RD Heritage Co-Founder Dr. Robert Davis Explores How COVID-19 is Transforming Teaching and Learning
What will the “new normal” look like for education in the aftermath of COVID-19? According to Dr. Robert Davis, whose firm RD Heritage is a partnership of five family offices and their portfolio of diverse investments, there are three key narratives that will influence and shape the teaching and learning landscape for years, if not decades, to come:
1. Widespread Adoption of EdTech
Prior to the coronavirus pandemic outbreak, EdTech (educational technology) was increasingly finding its way into school systems and classrooms. For example, worldwide EdTech investments reached $18.66 billion in 2019. However, the lockdown and subsequent need to connect teachers and students has greatly accelerated the implementation and adoption of both synchronous and asynchronous technologies, such as digital readers and tablets, virtual classrooms, computer-based training (CBT), and learning management systems (LMS) that enable parents to communicate with teachers and monitor their child’s development and progress.

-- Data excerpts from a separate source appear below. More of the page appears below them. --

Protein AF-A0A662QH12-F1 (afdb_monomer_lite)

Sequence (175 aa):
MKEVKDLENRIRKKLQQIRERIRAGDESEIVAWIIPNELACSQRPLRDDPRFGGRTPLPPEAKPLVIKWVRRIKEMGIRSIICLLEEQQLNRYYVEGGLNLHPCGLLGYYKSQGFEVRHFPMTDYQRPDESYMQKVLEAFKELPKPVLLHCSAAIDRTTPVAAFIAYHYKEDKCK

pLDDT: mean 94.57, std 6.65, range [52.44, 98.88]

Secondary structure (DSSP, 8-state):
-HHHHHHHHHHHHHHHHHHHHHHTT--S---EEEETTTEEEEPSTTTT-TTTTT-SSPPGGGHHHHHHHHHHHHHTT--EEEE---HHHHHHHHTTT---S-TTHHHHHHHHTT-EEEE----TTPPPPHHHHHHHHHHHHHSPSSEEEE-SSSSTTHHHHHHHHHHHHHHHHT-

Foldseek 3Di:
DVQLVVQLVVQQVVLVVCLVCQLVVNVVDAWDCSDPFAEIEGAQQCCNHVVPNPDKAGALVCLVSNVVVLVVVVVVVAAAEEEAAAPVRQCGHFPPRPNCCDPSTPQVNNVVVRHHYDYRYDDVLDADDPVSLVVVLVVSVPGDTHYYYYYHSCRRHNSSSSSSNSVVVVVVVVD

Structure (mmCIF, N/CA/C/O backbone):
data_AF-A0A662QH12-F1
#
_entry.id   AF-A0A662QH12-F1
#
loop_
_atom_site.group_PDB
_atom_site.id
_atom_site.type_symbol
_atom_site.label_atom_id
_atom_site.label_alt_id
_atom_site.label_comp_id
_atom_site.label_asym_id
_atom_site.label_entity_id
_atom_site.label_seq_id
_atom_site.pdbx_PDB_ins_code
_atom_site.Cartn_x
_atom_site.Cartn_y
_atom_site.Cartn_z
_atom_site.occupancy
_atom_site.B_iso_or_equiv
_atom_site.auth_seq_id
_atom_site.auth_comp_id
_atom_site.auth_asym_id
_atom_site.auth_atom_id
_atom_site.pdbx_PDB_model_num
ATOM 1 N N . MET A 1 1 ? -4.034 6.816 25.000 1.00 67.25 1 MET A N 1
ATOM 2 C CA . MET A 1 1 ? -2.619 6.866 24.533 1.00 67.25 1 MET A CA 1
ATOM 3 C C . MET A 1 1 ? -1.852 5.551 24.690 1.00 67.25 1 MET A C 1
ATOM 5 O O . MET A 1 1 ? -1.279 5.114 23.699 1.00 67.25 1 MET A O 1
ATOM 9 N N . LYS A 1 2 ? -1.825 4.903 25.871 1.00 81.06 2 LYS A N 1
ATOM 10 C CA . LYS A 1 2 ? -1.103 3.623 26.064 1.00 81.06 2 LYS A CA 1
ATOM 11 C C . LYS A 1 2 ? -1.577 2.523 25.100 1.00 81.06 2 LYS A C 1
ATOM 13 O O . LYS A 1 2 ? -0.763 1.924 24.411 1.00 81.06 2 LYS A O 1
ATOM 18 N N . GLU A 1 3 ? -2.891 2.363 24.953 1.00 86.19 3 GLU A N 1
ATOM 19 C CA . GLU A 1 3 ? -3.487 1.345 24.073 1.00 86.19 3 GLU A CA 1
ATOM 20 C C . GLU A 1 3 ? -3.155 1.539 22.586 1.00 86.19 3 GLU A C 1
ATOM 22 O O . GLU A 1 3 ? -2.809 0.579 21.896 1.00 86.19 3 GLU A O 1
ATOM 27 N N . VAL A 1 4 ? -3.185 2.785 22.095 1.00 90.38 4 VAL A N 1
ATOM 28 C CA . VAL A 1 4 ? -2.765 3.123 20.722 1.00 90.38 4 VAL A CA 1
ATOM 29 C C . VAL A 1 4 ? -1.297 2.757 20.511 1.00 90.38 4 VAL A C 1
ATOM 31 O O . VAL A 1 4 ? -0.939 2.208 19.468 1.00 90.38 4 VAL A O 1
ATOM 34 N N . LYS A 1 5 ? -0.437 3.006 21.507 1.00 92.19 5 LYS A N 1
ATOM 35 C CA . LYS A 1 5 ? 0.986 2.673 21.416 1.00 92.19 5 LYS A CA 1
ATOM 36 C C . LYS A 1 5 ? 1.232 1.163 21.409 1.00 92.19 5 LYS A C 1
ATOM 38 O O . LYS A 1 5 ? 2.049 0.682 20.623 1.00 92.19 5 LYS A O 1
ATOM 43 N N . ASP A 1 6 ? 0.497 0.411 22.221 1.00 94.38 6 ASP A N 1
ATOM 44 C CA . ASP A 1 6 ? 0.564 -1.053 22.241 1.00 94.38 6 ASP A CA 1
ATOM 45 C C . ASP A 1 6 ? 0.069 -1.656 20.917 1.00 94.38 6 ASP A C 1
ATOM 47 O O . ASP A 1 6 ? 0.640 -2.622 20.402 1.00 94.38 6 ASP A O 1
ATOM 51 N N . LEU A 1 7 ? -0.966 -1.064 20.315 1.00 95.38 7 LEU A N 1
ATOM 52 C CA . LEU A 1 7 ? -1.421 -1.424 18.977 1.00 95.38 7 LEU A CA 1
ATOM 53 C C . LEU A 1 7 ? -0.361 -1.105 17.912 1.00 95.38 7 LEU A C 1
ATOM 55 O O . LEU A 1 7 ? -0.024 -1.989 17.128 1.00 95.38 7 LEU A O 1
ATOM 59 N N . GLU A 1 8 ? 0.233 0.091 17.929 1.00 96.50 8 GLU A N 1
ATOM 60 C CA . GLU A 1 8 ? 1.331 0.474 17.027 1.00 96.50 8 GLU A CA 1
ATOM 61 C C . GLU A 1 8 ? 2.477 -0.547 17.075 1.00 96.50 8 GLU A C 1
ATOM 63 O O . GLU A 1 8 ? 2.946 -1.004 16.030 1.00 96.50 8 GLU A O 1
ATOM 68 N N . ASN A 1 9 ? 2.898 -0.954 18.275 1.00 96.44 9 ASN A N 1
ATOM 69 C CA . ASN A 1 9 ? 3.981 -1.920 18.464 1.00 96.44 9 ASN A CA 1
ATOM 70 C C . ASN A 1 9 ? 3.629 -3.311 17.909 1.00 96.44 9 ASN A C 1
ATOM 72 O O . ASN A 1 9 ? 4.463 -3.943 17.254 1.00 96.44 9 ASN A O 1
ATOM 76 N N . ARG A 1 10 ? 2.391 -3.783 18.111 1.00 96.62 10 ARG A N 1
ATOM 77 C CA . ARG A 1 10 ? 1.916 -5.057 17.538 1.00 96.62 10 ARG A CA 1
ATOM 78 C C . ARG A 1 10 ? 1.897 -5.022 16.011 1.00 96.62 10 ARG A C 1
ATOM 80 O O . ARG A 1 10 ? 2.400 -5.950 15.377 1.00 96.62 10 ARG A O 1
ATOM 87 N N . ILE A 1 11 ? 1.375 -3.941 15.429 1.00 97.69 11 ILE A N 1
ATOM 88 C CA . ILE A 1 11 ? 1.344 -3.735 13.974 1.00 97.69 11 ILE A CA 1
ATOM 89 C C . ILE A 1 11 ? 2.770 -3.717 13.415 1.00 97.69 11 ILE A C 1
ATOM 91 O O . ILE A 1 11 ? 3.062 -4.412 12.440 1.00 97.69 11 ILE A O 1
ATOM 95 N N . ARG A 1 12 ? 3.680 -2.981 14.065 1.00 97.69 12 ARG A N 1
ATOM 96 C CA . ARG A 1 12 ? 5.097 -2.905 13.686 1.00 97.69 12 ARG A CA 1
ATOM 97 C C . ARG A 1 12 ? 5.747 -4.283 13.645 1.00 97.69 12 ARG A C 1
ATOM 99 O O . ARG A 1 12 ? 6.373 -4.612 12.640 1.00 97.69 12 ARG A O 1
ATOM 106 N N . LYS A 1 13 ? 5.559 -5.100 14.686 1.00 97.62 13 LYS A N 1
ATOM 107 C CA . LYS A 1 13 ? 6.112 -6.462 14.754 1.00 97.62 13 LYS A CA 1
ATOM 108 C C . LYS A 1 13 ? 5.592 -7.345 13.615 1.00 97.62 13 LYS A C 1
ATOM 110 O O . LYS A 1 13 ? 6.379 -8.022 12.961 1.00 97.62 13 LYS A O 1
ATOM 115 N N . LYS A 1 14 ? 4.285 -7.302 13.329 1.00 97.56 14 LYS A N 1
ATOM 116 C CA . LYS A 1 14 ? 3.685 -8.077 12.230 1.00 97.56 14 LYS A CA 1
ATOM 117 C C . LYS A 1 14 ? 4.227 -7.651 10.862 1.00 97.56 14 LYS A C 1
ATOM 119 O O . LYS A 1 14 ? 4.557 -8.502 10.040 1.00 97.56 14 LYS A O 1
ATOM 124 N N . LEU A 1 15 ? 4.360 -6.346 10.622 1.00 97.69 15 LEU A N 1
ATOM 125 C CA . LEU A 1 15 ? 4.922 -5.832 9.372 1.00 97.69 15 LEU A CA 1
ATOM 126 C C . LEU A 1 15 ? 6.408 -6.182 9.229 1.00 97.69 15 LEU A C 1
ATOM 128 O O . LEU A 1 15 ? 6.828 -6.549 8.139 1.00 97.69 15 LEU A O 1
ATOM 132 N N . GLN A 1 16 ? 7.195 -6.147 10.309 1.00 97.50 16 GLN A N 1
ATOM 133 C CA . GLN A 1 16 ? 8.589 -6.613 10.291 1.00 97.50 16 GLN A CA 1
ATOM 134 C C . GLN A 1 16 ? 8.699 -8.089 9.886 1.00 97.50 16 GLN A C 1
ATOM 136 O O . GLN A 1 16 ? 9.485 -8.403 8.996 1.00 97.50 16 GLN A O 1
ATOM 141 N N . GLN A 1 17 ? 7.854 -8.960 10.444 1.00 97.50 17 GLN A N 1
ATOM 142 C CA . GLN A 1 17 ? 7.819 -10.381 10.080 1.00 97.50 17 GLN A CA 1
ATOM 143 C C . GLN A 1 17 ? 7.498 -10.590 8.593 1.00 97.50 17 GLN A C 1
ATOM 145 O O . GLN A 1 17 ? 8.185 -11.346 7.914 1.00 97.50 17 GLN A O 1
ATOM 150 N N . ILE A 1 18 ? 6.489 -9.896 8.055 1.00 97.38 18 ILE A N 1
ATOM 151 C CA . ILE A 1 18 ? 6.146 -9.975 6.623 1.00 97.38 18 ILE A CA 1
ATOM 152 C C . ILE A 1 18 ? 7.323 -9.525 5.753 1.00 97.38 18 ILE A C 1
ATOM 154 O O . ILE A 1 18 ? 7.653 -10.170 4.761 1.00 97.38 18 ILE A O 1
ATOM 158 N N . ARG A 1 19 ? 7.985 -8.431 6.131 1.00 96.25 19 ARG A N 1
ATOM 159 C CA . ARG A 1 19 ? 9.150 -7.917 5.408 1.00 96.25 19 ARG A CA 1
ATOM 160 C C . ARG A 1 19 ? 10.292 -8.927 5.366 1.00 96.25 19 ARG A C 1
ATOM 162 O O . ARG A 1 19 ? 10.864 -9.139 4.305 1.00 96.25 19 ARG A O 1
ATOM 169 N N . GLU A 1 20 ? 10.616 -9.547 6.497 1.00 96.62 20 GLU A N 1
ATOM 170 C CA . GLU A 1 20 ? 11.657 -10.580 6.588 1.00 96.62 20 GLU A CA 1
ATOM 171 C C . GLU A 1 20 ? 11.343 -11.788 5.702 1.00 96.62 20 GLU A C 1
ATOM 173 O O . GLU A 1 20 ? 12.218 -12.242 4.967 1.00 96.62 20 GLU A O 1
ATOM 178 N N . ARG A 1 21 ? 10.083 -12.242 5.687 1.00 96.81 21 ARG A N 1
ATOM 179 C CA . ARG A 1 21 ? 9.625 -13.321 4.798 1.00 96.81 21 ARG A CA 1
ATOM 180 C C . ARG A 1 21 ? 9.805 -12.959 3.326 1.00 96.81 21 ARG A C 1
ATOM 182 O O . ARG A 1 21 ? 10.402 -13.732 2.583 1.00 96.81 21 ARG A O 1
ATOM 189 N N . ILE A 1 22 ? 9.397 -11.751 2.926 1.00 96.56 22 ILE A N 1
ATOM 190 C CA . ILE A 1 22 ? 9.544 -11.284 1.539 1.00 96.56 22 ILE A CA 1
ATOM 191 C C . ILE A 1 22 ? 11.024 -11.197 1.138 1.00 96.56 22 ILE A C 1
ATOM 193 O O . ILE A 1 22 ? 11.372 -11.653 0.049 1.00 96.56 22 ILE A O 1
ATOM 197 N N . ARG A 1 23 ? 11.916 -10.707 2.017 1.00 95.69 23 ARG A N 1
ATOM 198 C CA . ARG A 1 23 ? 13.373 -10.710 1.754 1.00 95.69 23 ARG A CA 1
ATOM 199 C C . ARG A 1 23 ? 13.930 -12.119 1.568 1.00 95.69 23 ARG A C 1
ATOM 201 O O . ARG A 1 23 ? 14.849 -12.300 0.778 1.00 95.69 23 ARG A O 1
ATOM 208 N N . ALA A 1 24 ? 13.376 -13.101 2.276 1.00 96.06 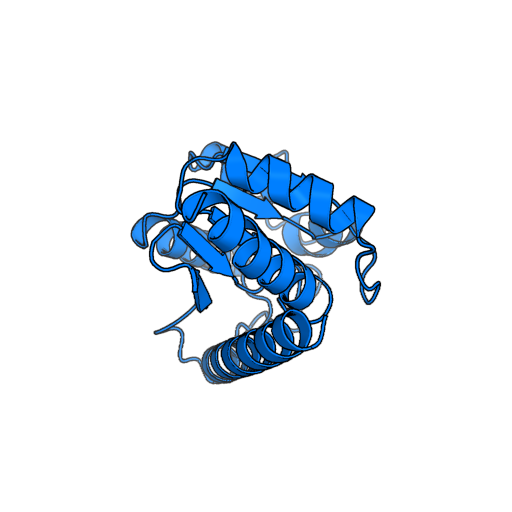24 ALA A N 1
ATOM 209 C CA . ALA A 1 24 ? 13.731 -14.511 2.135 1.00 96.06 24 ALA A CA 1
ATOM 210 C C . ALA A 1 24 ? 13.091 -15.186 0.901 1.00 96.06 24 ALA A C 1
ATOM 212 O O . ALA A 1 24 ? 13.315 -16.372 0.672 1.00 96.06 24 ALA A O 1
ATOM 213 N N . GLY A 1 25 ? 12.303 -14.457 0.100 1.00 94.69 25 GLY A N 1
ATOM 214 C CA . GLY A 1 25 ? 11.602 -14.983 -1.075 1.00 94.69 25 GLY A CA 1
ATOM 215 C C . GLY A 1 25 ? 10.254 -15.646 -0.770 1.00 94.69 25 GLY A C 1
ATOM 216 O O . GLY A 1 25 ? 9.591 -16.124 -1.691 1.00 94.69 25 GLY A O 1
ATOM 217 N N . ASP A 1 26 ? 9.813 -15.646 0.490 1.00 95.25 26 ASP A N 1
ATOM 218 C CA . ASP A 1 26 ? 8.482 -16.099 0.885 1.00 95.25 26 ASP A CA 1
ATOM 219 C C . ASP A 1 26 ? 7.486 -14.943 0.772 1.00 95.25 26 ASP A C 1
ATOM 221 O O . ASP A 1 26 ? 7.352 -14.097 1.657 1.00 95.25 26 ASP A O 1
ATOM 225 N N . GLU A 1 27 ? 6.753 -14.926 -0.337 1.00 92.50 27 GLU A N 1
ATOM 226 C CA . GLU A 1 27 ? 5.677 -13.968 -0.543 1.00 92.50 27 GLU A CA 1
ATOM 227 C C . GLU A 1 27 ? 4.291 -14.528 -0.186 1.00 92.50 27 GLU A C 1
ATOM 229 O O . GLU A 1 27 ? 3.301 -13.977 -0.661 1.00 92.50 27 GLU A O 1
ATOM 234 N N . SER A 1 28 ? 4.149 -15.616 0.578 1.00 92.69 28 SER A N 1
ATOM 235 C CA . SER A 1 28 ? 2.821 -16.181 0.900 1.00 92.69 28 SER A CA 1
ATOM 236 C C . SER A 1 28 ? 1.907 -15.190 1.637 1.00 92.69 28 SER A C 1
ATOM 238 O O . SER A 1 28 ? 0.692 -15.220 1.460 1.00 92.69 28 SER A O 1
ATOM 240 N N . GLU A 1 29 ? 2.487 -14.237 2.366 1.00 94.25 29 GLU A N 1
ATOM 241 C CA . GLU A 1 29 ? 1.793 -13.119 3.000 1.00 94.25 29 GLU A CA 1
ATOM 242 C C . GLU A 1 29 ? 2.478 -11.801 2.606 1.00 94.25 29 GLU A C 1
ATOM 244 O O . GLU A 1 29 ? 3.665 -11.622 2.858 1.00 94.25 29 GLU A O 1
ATOM 249 N N . ILE A 1 30 ? 1.743 -10.877 1.973 1.00 95.88 30 ILE A N 1
ATOM 250 C CA . ILE A 1 30 ? 2.283 -9.571 1.527 1.00 95.88 30 ILE A CA 1
ATOM 251 C C . ILE A 1 30 ? 1.593 -8.359 2.163 1.00 95.88 30 ILE A C 1
ATOM 253 O O . ILE A 1 30 ? 2.017 -7.223 1.942 1.00 95.88 30 ILE A O 1
ATOM 257 N N . VAL A 1 31 ? 0.553 -8.597 2.966 1.00 97.50 31 VAL A N 1
ATOM 258 C CA . VAL A 1 31 ? -0.193 -7.573 3.703 1.00 97.50 31 VAL A CA 1
ATOM 259 C C . VAL A 1 31 ? -0.408 -8.019 5.146 1.00 97.50 31 VAL A C 1
ATOM 261 O O . VAL A 1 31 ? -0.580 -9.204 5.415 1.00 97.50 31 VAL A O 1
ATOM 264 N N . ALA A 1 32 ? -0.433 -7.067 6.073 1.00 98.00 32 ALA A N 1
ATOM 265 C CA . ALA A 1 32 ? -0.919 -7.268 7.431 1.00 98.00 32 ALA A CA 1
ATOM 266 C C . ALA A 1 32 ? -2.360 -6.759 7.525 1.00 98.00 32 ALA A C 1
ATOM 268 O O . ALA A 1 32 ? -2.596 -5.565 7.343 1.00 98.00 32 ALA A O 1
ATOM 269 N N . TRP A 1 33 ? -3.312 -7.632 7.844 1.00 97.81 33 TRP A N 1
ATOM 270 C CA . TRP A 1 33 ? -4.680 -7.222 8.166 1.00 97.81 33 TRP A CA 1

“While the potential of EdTech is remarkable, it is essential to make sure that all stakeholders — schools, governments, parents, students, and vendors — work together in a collaborative partnership,” commented Dr. Robert Davis, who in addition to leading RD Heritage has also launched the Robert Davis Scholarship Award, which provides financial support to students who have demonstrated a desire to make the world a better place through small actions and self-improvement. “We cannot afford to lose sight of the fact that technology is a means and not an end. The focus must be on enabling teachers and supporting students in a manner that is compliant, responsible and financially sustainable.”
2. Greater Support for Teachers
In the U.S., the pay gap between teachers and other individuals in the workforce with comparable education has reached a staggering 18.7 percent — the largest on record, and 17.9 percent higher than in 1994. And in many parts of the developing world, the gulf is even wider and forcing otherwise qualified and talented young professionals to choose non-teaching career paths. The bad news is that not even an event as enormous and consequential as the conavirus pandemic can eliminate this gap. But the good news is that for many parents, the public health crisis has brought to light just how much work teachers do both in and out of the classroom — which could ultimately pave the way in the coming years for teacher salary increases, as well as more opportunities for teacher professional development.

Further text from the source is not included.